TASK DIRECTIONS:
In the data below, the answer is the run of lines from the line containing "ATOM 297 O O" through the line containing "ATOM 317 C C", both included; print it exactly and nothing else.

START MATERIAL FOR THIS EXERCISE

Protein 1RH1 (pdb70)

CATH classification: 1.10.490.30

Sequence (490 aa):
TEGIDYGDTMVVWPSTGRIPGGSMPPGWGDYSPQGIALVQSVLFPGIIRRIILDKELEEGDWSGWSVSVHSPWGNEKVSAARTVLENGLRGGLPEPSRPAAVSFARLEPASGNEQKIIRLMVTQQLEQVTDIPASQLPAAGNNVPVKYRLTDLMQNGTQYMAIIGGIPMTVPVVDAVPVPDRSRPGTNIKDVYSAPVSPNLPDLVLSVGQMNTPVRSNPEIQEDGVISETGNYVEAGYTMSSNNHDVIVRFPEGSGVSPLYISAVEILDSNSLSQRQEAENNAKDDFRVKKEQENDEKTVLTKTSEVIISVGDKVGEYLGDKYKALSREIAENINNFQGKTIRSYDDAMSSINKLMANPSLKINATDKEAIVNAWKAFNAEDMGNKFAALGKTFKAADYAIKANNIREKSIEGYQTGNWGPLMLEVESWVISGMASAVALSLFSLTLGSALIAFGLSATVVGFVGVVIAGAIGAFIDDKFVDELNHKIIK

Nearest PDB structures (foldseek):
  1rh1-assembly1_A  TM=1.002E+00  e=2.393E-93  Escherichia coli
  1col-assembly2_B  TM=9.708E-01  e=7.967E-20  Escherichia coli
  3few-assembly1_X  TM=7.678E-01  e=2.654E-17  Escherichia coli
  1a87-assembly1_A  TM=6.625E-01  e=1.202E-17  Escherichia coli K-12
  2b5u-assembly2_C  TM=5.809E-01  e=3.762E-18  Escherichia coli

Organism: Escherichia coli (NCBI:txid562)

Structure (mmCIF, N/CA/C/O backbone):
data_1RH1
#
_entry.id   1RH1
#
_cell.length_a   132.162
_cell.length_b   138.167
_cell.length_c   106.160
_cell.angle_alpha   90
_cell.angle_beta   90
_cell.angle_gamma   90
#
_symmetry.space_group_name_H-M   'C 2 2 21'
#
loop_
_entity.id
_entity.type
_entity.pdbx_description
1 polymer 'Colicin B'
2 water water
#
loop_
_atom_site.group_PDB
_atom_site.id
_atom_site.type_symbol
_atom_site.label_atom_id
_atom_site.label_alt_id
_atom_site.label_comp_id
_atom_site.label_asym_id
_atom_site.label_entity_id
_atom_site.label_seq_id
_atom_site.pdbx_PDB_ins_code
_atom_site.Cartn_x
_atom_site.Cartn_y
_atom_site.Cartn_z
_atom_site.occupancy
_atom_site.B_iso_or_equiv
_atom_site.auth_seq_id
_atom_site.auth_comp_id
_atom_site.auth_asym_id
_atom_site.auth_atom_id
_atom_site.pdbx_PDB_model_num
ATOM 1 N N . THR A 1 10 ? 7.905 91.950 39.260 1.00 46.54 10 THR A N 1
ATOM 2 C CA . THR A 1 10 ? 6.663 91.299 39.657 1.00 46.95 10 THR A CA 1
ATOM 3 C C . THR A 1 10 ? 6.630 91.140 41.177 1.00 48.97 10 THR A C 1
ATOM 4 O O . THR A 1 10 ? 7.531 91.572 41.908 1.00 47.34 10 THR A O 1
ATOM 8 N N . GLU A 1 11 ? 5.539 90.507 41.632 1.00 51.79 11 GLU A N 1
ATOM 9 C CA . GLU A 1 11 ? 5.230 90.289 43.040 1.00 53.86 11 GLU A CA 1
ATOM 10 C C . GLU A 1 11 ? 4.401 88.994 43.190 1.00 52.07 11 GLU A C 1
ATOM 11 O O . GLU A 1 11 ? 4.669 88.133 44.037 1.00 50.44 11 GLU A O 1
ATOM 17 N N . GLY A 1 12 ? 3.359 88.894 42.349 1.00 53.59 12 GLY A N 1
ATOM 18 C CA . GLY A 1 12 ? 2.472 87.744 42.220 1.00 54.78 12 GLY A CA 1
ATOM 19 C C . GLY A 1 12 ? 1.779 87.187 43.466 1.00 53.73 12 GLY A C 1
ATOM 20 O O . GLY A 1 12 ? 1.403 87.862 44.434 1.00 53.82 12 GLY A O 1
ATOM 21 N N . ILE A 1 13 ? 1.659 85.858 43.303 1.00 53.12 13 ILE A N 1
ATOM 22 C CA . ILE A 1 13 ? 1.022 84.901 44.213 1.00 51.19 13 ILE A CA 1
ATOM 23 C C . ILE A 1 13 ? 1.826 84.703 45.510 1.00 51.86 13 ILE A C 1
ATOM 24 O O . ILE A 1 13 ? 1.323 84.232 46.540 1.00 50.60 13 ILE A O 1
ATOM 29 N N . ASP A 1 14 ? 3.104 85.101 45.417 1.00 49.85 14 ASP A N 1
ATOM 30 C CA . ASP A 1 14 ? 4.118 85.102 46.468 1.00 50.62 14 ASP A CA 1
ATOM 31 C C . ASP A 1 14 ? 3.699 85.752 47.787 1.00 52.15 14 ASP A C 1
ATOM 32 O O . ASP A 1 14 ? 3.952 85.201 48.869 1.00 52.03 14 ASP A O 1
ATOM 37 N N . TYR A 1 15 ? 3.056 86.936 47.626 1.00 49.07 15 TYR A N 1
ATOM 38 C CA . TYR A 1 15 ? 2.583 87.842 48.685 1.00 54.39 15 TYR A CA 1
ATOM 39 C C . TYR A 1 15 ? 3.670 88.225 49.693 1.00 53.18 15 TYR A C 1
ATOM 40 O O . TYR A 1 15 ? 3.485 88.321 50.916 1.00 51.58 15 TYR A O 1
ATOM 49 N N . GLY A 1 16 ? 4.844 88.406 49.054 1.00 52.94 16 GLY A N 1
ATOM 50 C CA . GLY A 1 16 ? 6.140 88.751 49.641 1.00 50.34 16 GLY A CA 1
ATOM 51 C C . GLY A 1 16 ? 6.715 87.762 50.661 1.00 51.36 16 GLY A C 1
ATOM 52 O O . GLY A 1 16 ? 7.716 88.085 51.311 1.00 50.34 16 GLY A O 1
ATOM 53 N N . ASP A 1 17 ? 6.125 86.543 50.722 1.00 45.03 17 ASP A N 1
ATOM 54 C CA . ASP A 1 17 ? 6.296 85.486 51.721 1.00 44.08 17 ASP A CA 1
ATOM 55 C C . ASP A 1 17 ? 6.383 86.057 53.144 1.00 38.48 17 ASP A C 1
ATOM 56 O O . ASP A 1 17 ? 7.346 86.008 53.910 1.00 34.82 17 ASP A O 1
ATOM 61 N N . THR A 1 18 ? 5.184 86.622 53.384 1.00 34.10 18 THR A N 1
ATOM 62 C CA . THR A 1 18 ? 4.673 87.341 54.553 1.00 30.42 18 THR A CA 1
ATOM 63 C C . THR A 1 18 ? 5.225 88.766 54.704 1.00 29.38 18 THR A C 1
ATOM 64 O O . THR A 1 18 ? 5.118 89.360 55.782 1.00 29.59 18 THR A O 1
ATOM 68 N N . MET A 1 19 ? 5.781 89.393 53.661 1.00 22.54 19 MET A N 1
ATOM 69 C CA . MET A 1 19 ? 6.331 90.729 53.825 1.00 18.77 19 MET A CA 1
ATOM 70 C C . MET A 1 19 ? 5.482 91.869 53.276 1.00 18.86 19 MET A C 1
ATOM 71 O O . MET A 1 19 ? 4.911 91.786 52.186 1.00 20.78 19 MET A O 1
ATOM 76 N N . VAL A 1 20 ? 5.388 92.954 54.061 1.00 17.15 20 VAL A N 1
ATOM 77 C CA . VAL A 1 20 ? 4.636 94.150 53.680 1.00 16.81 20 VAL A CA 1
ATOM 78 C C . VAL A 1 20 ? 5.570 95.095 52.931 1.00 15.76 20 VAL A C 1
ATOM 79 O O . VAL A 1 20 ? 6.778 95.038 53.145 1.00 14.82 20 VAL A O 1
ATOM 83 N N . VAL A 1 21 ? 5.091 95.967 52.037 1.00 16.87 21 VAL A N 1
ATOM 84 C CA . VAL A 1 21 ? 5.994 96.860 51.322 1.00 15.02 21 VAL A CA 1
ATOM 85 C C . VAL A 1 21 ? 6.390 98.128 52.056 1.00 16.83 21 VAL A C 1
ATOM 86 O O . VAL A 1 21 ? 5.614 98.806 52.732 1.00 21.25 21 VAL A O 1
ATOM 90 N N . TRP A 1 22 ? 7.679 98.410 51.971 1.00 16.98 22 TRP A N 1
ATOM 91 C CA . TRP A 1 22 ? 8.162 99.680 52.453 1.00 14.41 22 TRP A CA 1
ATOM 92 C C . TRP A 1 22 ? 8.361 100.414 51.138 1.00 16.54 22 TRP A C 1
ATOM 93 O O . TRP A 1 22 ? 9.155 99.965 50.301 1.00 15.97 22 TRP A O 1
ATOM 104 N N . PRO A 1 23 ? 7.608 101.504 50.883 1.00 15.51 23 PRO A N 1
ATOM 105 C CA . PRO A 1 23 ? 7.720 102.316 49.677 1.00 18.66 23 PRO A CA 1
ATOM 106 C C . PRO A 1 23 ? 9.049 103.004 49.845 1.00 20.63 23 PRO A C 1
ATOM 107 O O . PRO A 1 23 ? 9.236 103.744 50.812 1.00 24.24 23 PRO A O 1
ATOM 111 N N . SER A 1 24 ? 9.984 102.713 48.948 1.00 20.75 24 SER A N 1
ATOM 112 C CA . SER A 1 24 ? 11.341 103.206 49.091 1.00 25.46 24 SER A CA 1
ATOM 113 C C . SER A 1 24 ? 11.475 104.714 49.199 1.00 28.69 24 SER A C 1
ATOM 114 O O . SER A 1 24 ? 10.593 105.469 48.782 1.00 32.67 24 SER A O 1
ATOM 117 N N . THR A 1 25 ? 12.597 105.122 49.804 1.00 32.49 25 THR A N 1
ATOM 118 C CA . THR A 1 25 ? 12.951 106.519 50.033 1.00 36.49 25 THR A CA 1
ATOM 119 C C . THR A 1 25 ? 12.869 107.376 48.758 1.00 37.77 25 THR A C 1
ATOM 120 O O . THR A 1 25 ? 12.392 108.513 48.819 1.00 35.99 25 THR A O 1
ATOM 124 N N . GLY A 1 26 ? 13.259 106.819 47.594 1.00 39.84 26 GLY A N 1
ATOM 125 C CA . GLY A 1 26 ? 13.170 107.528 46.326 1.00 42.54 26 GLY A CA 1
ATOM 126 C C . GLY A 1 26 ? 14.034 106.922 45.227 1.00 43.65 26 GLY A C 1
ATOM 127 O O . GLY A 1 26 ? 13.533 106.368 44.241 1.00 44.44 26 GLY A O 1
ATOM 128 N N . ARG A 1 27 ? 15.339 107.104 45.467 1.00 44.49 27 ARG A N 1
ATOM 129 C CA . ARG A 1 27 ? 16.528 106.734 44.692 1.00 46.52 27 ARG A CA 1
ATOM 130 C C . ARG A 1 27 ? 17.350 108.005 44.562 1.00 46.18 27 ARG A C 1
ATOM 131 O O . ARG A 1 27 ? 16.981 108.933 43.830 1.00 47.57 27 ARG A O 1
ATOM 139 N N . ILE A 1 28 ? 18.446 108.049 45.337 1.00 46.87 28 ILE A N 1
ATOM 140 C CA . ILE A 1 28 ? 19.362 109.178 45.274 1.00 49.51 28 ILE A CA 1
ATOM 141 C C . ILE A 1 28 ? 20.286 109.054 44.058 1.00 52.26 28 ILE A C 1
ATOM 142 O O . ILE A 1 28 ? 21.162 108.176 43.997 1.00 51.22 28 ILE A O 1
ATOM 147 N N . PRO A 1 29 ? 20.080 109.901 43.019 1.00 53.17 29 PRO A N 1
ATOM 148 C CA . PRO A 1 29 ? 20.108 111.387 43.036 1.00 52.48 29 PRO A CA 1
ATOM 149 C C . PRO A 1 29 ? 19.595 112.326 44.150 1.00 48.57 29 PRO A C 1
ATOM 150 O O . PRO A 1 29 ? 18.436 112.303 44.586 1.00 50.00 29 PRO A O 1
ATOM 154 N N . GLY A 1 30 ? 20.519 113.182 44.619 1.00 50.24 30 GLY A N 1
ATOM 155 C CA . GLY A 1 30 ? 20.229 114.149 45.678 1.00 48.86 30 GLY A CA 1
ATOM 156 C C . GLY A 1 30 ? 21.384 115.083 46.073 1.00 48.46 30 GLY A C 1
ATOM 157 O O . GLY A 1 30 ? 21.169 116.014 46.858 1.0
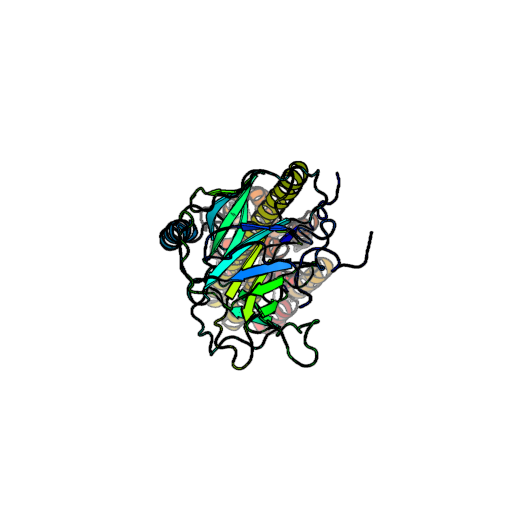0 47.17 30 GLY A O 1
ATOM 158 N N . GLY A 1 31 ? 22.616 114.887 45.577 1.00 47.93 31 GLY A N 1
ATOM 159 C CA . GLY A 1 31 ? 23.725 115.764 45.937 1.00 45.72 31 GLY A CA 1
ATOM 160 C C . GLY A 1 31 ? 25.002 115.385 45.204 1.00 48.06 31 GLY A C 1
ATOM 161 N N . SER A 1 44 ? 25.846 117.501 27.044 1.00 28.26 44 SER A N 1
ATOM 162 C CA . SER A 1 44 ? 26.655 117.412 25.839 1.00 30.15 44 SER A CA 1
ATOM 163 C C . SER A 1 44 ? 25.928 116.741 24.646 1.00 30.61 44 SER A C 1
ATOM 164 O O . SER A 1 44 ? 25.877 117.306 23.539 1.00 30.18 44 SER A O 1
ATOM 167 N N . MET A 1 45 ? 25.368 115.529 24.906 1.00 31.89 45 MET A N 1
ATOM 168 C CA . MET A 1 45 ? 24.606 114.625 24.020 1.00 35.08 45 MET A CA 1
ATOM 169 C C . MET A 1 45 ? 25.041 114.416 22.558 1.00 33.47 45 MET A C 1
ATOM 170 O O . MET A 1 45 ? 25.933 115.110 22.034 1.00 32.16 45 MET A O 1
ATOM 175 N N . PRO A 1 46 ? 24.433 113.464 21.816 1.00 32.31 46 PRO A N 1
ATOM 176 C CA . PRO A 1 46 ? 23.756 112.238 22.285 1.00 27.52 46 PRO A CA 1
ATOM 177 C C . PRO A 1 46 ? 24.681 111.070 22.654 1.00 23.87 46 PRO A C 1
ATOM 178 O O . PRO A 1 46 ? 25.840 111.108 22.228 1.00 24.05 46 PRO A O 1
ATOM 182 N N . PRO A 1 47 ? 24.242 110.022 23.402 1.00 17.98 47 PRO A N 1
ATOM 183 C CA . PRO A 1 47 ? 25.088 108.939 23.900 1.00 18.21 47 PRO A CA 1
ATOM 184 C C . PRO A 1 47 ? 25.739 108.119 22.805 1.00 13.59 47 PRO A C 1
ATOM 185 O O . PRO A 1 47 ? 25.085 107.813 21.807 1.00 16.62 47 PRO A O 1
ATOM 189 N N . GLY A 1 48 ? 27.033 107.824 22.978 1.00 8.18 48 GLY A N 1
ATOM 190 C CA . GLY A 1 48 ? 27.790 107.073 22.004 1.00 8.61 48 GLY A CA 1
ATOM 191 C C . GLY A 1 48 ? 29.108 107.734 21.668 1.00 9.20 48 GLY A C 1
ATOM 192 O O . GLY A 1 48 ? 30.068 107.018 21.386 1.00 11.45 48 GLY A O 1
ATOM 193 N N . TRP A 1 49 ? 29.203 109.076 21.756 1.00 8.97 49 TRP A N 1
ATOM 194 C CA . TRP A 1 49 ? 30.379 109.822 21.320 1.00 10.02 49 TRP A CA 1
ATOM 195 C C . TRP A 1 49 ? 31.730 109.467 21.883 1.00 8.81 49 TRP A C 1
ATOM 196 O O . TRP A 1 49 ? 32.740 109.702 21.211 1.00 13.20 49 TRP A O 1
ATOM 207 N N . GLY A 1 50 ? 31.795 108.932 23.099 1.00 7.59 50 GLY A N 1
ATOM 208 C CA . GLY A 1 50 ? 33.086 108.623 23.709 1.00 8.85 50 GLY A CA 1
ATOM 209 C C . GLY A 1 50 ? 33.797 107.487 23.002 1.00 6.71 50 GLY A C 1
ATOM 210 O O . GLY A 1 50 ? 33.323 106.954 21.993 1.00 2.82 50 GLY A O 1
ATOM 211 N N . ASP A 1 51 ? 34.941 107.120 23.572 1.00 8.24 51 ASP A N 1
ATOM 212 C CA . ASP A 1 51 ? 35.719 106.008 23.060 1.00 9.73 51 ASP A CA 1
ATOM 213 C C . ASP A 1 51 ? 35.151 104.674 23.550 1.00 9.89 51 ASP A C 1
ATOM 214 O O . ASP A 1 51 ? 35.640 104.035 24.484 1.00 15.07 51 ASP A O 1
ATOM 219 N N . TYR A 1 52 ? 34.045 104.278 22.910 1.00 9.64 52 TYR A N 1
ATOM 220 C CA . TYR A 1 52 ? 33.288 103.058 23.170 1.00 12.90 52 TYR A CA 1
ATOM 221 C C . TYR A 1 52 ? 32.838 102.351 21.893 1.00 13.90 52 TYR A C 1
ATOM 222 O O . TYR A 1 52 ? 32.929 102.883 20.779 1.00 18.47 52 TYR A O 1
ATOM 231 N N . SER A 1 53 ? 32.307 101.133 22.031 1.00 14.53 53 SER A N 1
ATOM 232 C CA . SER A 1 53 ? 31.881 100.382 20.863 1.00 13.92 53 SER A CA 1
ATOM 233 C C . SER A 1 53 ? 30.469 100.722 20.360 1.00 10.10 53 SER A C 1
ATOM 234 O O . SER A 1 53 ? 29.527 100.869 21.153 1.00 9.45 53 SER A O 1
ATOM 237 N N . PRO A 1 54 ? 30.318 100.849 19.022 1.00 5.27 54 PRO A N 1
ATOM 238 C CA . PRO A 1 54 ? 29.120 101.289 18.314 1.00 2.53 54 PRO A CA 1
ATOM 239 C C . PRO A 1 54 ? 27.943 100.368 18.351 1.00 4.93 54 PRO A C 1
ATOM 240 O O . PRO A 1 54 ? 26.885 100.740 17.848 1.00 4.03 54 PRO A O 1
ATOM 244 N N . GLN A 1 55 ? 28.183 99.166 18.910 1.00 5.01 55 GLN A N 1
ATOM 245 C CA . GLN A 1 55 ? 27.202 98.119 19.134 1.00 4.34 55 GLN A CA 1
ATOM 246 C C . GLN A 1 55 ? 25.953 98.603 19.803 1.00 3.86 55 GLN A C 1
ATOM 247 O O . GLN A 1 55 ? 24.882 98.058 19.589 1.00 6.79 55 GLN A O 1
ATOM 253 N N . GLY A 1 56 ? 26.104 99.627 20.636 1.00 7.30 56 GLY A N 1
ATOM 254 C CA . GLY A 1 56 ? 24.975 100.275 21.265 1.00 9.91 56 GLY A CA 1
ATOM 255 C C . GLY A 1 56 ? 24.910 100.063 22.762 1.00 11.49 56 GLY A C 1
ATOM 256 O O . GLY A 1 56 ? 24.177 100.768 23.463 1.00 12.57 56 GLY A O 1
ATOM 257 N N . ILE A 1 57 ? 25.676 99.096 23.262 1.00 7.97 57 ILE A N 1
ATOM 258 C CA . ILE A 1 57 ? 25.586 98.800 24.669 1.00 7.84 57 ILE A CA 1
ATOM 259 C C . ILE A 1 57 ? 26.647 99.575 25.411 1.00 6.11 57 ILE A C 1
ATOM 260 O O . ILE A 1 57 ? 27.733 99.870 24.881 1.00 6.55 57 ILE A O 1
ATOM 265 N N . ALA A 1 58 ? 26.239 99.862 26.664 1.00 4.22 58 ALA A N 1
ATOM 266 C CA . ALA A 1 58 ? 27.087 100.516 27.641 1.00 2.00 58 ALA A CA 1
ATOM 267 C C . ALA A 1 58 ? 28.316 99.689 27.979 1.00 2.00 58 ALA A C 1
ATOM 268 O O . ALA A 1 58 ? 28.326 98.514 27.629 1.00 2.00 58 ALA A O 1
ATOM 270 N N . LEU A 1 59 ? 29.371 100.186 28.639 1.00 2.00 59 LEU A N 1
ATOM 271 C CA . LEU A 1 59 ? 30.553 99.351 28.889 1.00 2.64 59 LEU A CA 1
ATOM 272 C C . LEU A 1 59 ? 30.242 98.183 29.827 1.00 4.48 59 LEU A C 1
ATOM 273 O O . LEU A 1 59 ? 29.292 98.215 30.628 1.00 3.34 59 LEU A O 1
ATOM 278 N N . VAL A 1 60 ? 31.032 97.115 29.727 1.00 2.07 60 VAL A N 1
ATOM 279 C CA . VAL A 1 60 ? 30.833 95.972 30.616 1.00 4.96 60 VAL A CA 1
ATOM 280 C C . VAL A 1 60 ? 31.535 96.389 31.897 1.00 2.00 60 VAL A C 1
ATOM 281 O O . VAL A 1 60 ? 32.762 96.343 32.026 1.00 4.69 60 VAL A O 1
ATOM 285 N N . GLN A 1 61 ? 30.726 96.857 32.849 1.00 2.74 61 GLN A N 1
ATOM 286 C CA . GLN A 1 61 ? 31.347 97.450 34.008 1.00 3.19 61 GLN A CA 1
ATOM 287 C C . GLN A 1 61 ? 31.888 96.504 35.023 1.00 2.64 61 GLN A C 1
ATOM 288 O O . GLN A 1 61 ? 32.942 96.805 35.564 1.00 7.10 61 GLN A O 1
ATOM 294 N N . SER A 1 62 ? 31.246 95.361 35.236 1.00 2.86 62 SER A N 1
ATOM 295 C CA . SER A 1 62 ? 31.705 94.421 36
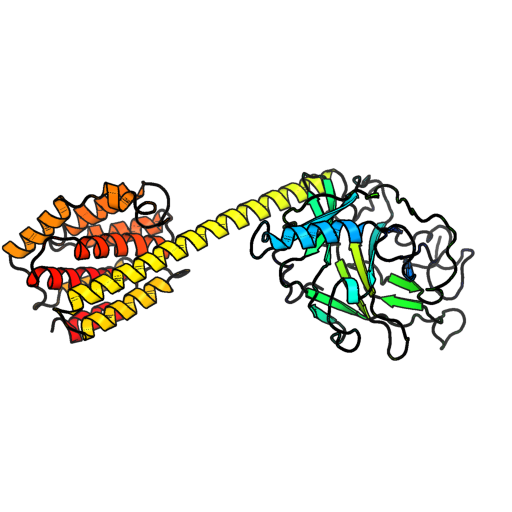.243 1.00 5.31 62 SER A CA 1
ATOM 296 C C . SER A 1 62 ? 31.441 92.969 35.878 1.00 5.46 62 SER A C 1
ATOM 297 O O . SER A 1 62 ? 30.843 92.666 34.854 1.00 5.46 62 SER A O 1
ATOM 300 N N . VAL A 1 63 ? 31.912 92.045 36.713 1.00 8.36 63 VAL A N 1
ATOM 301 C CA . VAL A 1 63 ? 31.742 90.603 36.524 1.00 4.67 63 VAL A CA 1
ATOM 302 C C . VAL A 1 63 ? 30.903 90.028 37.646 1.00 3.44 63 VAL A C 1
ATOM 303 O O . VAL A 1 63 ? 31.181 90.178 38.835 1.00 4.97 63 VAL A O 1
ATOM 307 N N . LEU A 1 64 ? 29.901 89.295 37.217 1.00 2.00 64 LEU A N 1
ATOM 308 C CA . LEU A 1 64 ? 29.004 88.629 38.122 1.00 3.58 64 LEU A CA 1
ATOM 309 C C . LEU A 1 64 ? 29.296 87.142 38.354 1.00 5.86 64 LEU A C 1
ATOM 310 O O . LEU A 1 64 ? 28.758 86.279 37.639 1.00 4.11 64 LEU A O 1
ATOM 315 N N . PHE A 1 65 ? 30.190 86.880 39.347 1.00 6.72 65 PHE A N 1
ATOM 316 C CA . PHE A 1 65 ? 30.525 85.535 39.835 1.00 2.04 65 PHE A CA 1
ATOM 317 C C . PHE A 1 65 ? 29.475 85.179 40.883 1.00 6.83 65 PHE A C 1
ATOM 318 O O . PHE A 1 65 ? 29.085 86.056 41.669 1.00 10.44 65 PHE A O 1
ATOM 326 N N . PRO A 1 66 ? 28.955 83.943 40.972 1.00 6.52 66 PRO A N 1
ATOM 327 C CA . PRO A 1 66 ? 27.884 83.623 41.905 1.00 5.54 66 PRO A CA 1
ATOM 328 C C . PRO A 1 66 ? 28.349 83.648 43.347 1.00 7.62 66 PRO A C 1
ATOM 329 O O . PRO A 1 66 ? 29.458 83.228 43.710 1.00 6.42 66 PRO A O 1
ATOM 333 N N . GLY A 1 67 ? 27.471 84.342 44.080 1.00 7.92 67 GLY A N 1
ATOM 334 C CA . GLY A 1 67 ? 27.628 84.569 45.502 1.00 5.93 67 GLY A CA 1
ATOM 335 C C . GLY A 1 67 ? 28.393 85.827 45.841 1.00 2.76 67 GLY A C 1
ATOM 336 O O . GLY A 1 67 ? 28.276 86.299 46.963 1.00 5.32 67 GLY A O 1
ATOM 337 N N . ILE A 1 68 ? 29.181 86.391 44.920 1.00 5.50 68 ILE A N 1
ATOM 338 C CA . ILE A 1 68 ? 29.956 87.604 45.180 1.00 6.47 68 ILE A CA 1
ATOM 339 C C . ILE A 1 68 ? 29.241 88.910 44.766 1.00 6.20 68 ILE A C 1
ATOM 340 O O . ILE A 1 68 ? 29.094 89.240 43.583 1.00 5.52 68 ILE A O 1
ATOM 345 N N . ILE A 1 69 ? 28.826 89.674 45.795 1.00 4.86 69 ILE A N 1
ATOM 346 C CA . ILE A 1 69 ? 28.158 90.974 45.667 1.00 4.51 69 ILE A CA 1
ATOM 347 C C . ILE A 1 69 ? 29.020 92.025 44.993 1.00 5.54 69 ILE A C 1
ATOM 348 O O . ILE A 1 69 ? 30.220 92.165 45.260 1.00 8.26 69 ILE A O 1
ATOM 353 N N . ARG A 1 70 ? 28.322 92.768 44.119 1.00 9.39 70 ARG A N 1
ATOM 354 C CA . ARG A 1 70 ? 28.884 93.840 43.314 1.00 2.00 70 ARG A CA 1
ATOM 355 C C . ARG A 1 70 ? 27.975 95.054 43.204 1.00 3.15 70 ARG A C 1
ATOM 356 O O . ARG A 1 70 ? 26.759 95.010 43.026 1.00 2.00 70 ARG A O 1
ATOM 364 N N . ARG A 1 71 ? 28.706 96.156 43.301 1.00 4.03 71 ARG A N 1
ATOM 365 C CA . ARG A 1 71 ? 28.196 97.501 43.239 1.00 4.38 71 ARG A CA 1
ATOM 366 C C . ARG A 1 71 ? 28.216 97.952 41.784 1.00 5.28 71 ARG A C 1
ATOM 367 O O . ARG A 1 71 ? 29.252 98.229 41.169 1.00 5.12 71 ARG A O 1
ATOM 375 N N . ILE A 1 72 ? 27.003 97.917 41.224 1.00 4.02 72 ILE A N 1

END MATERIAL FOR THIS EXERCISE

SOLVED EXERCISE:
ATOM 297 O O . SER A 1 62 ? 30.843 92.666 34.854 1.00 5.46 62 SER A O 1
ATOM 300 N N . VAL A 1 63 ? 31.912 92.045 36.713 1.00 8.36 63 VAL A N 1
ATOM 301 C CA . VAL A 1 63 ? 31.742 90.603 36.524 1.00 4.67 63 VAL A CA 1
ATOM 302 C C . VAL A 1 63 ? 30.903 90.028 37.646 1.00 3.44 63 VAL A C 1
ATOM 303 O O . VAL A 1 63 ? 31.181 90.178 38.835 1.00 4.97 63 VAL A O 1
ATOM 307 N N . LEU A 1 64 ? 29.901 89.295 37.217 1.00 2.00 64 LEU A N 1
ATOM 308 C CA . LEU A 1 64 ? 29.004 88.629 38.122 1.00 3.58 64 LEU A CA 1
ATOM 309 C C . LEU A 1 64 ? 29.296 87.142 38.354 1.00 5.86 64 LEU A C 1
ATOM 310 O O . LEU A 1 64 ? 28.758 86.279 37.639 1.00 4.11 64 LEU A O 1
ATOM 315 N N . PHE A 1 65 ? 30.190 86.880 39.347 1.00 6.72 65 PHE A N 1
ATOM 316 C CA . PHE A 1 65 ? 30.525 85.535 39.835 1.00 2.04 65 PHE A CA 1
ATOM 317 C C . PHE A 1 65 ? 29.475 85.179 40.883 1.00 6.83 65 PHE A C 1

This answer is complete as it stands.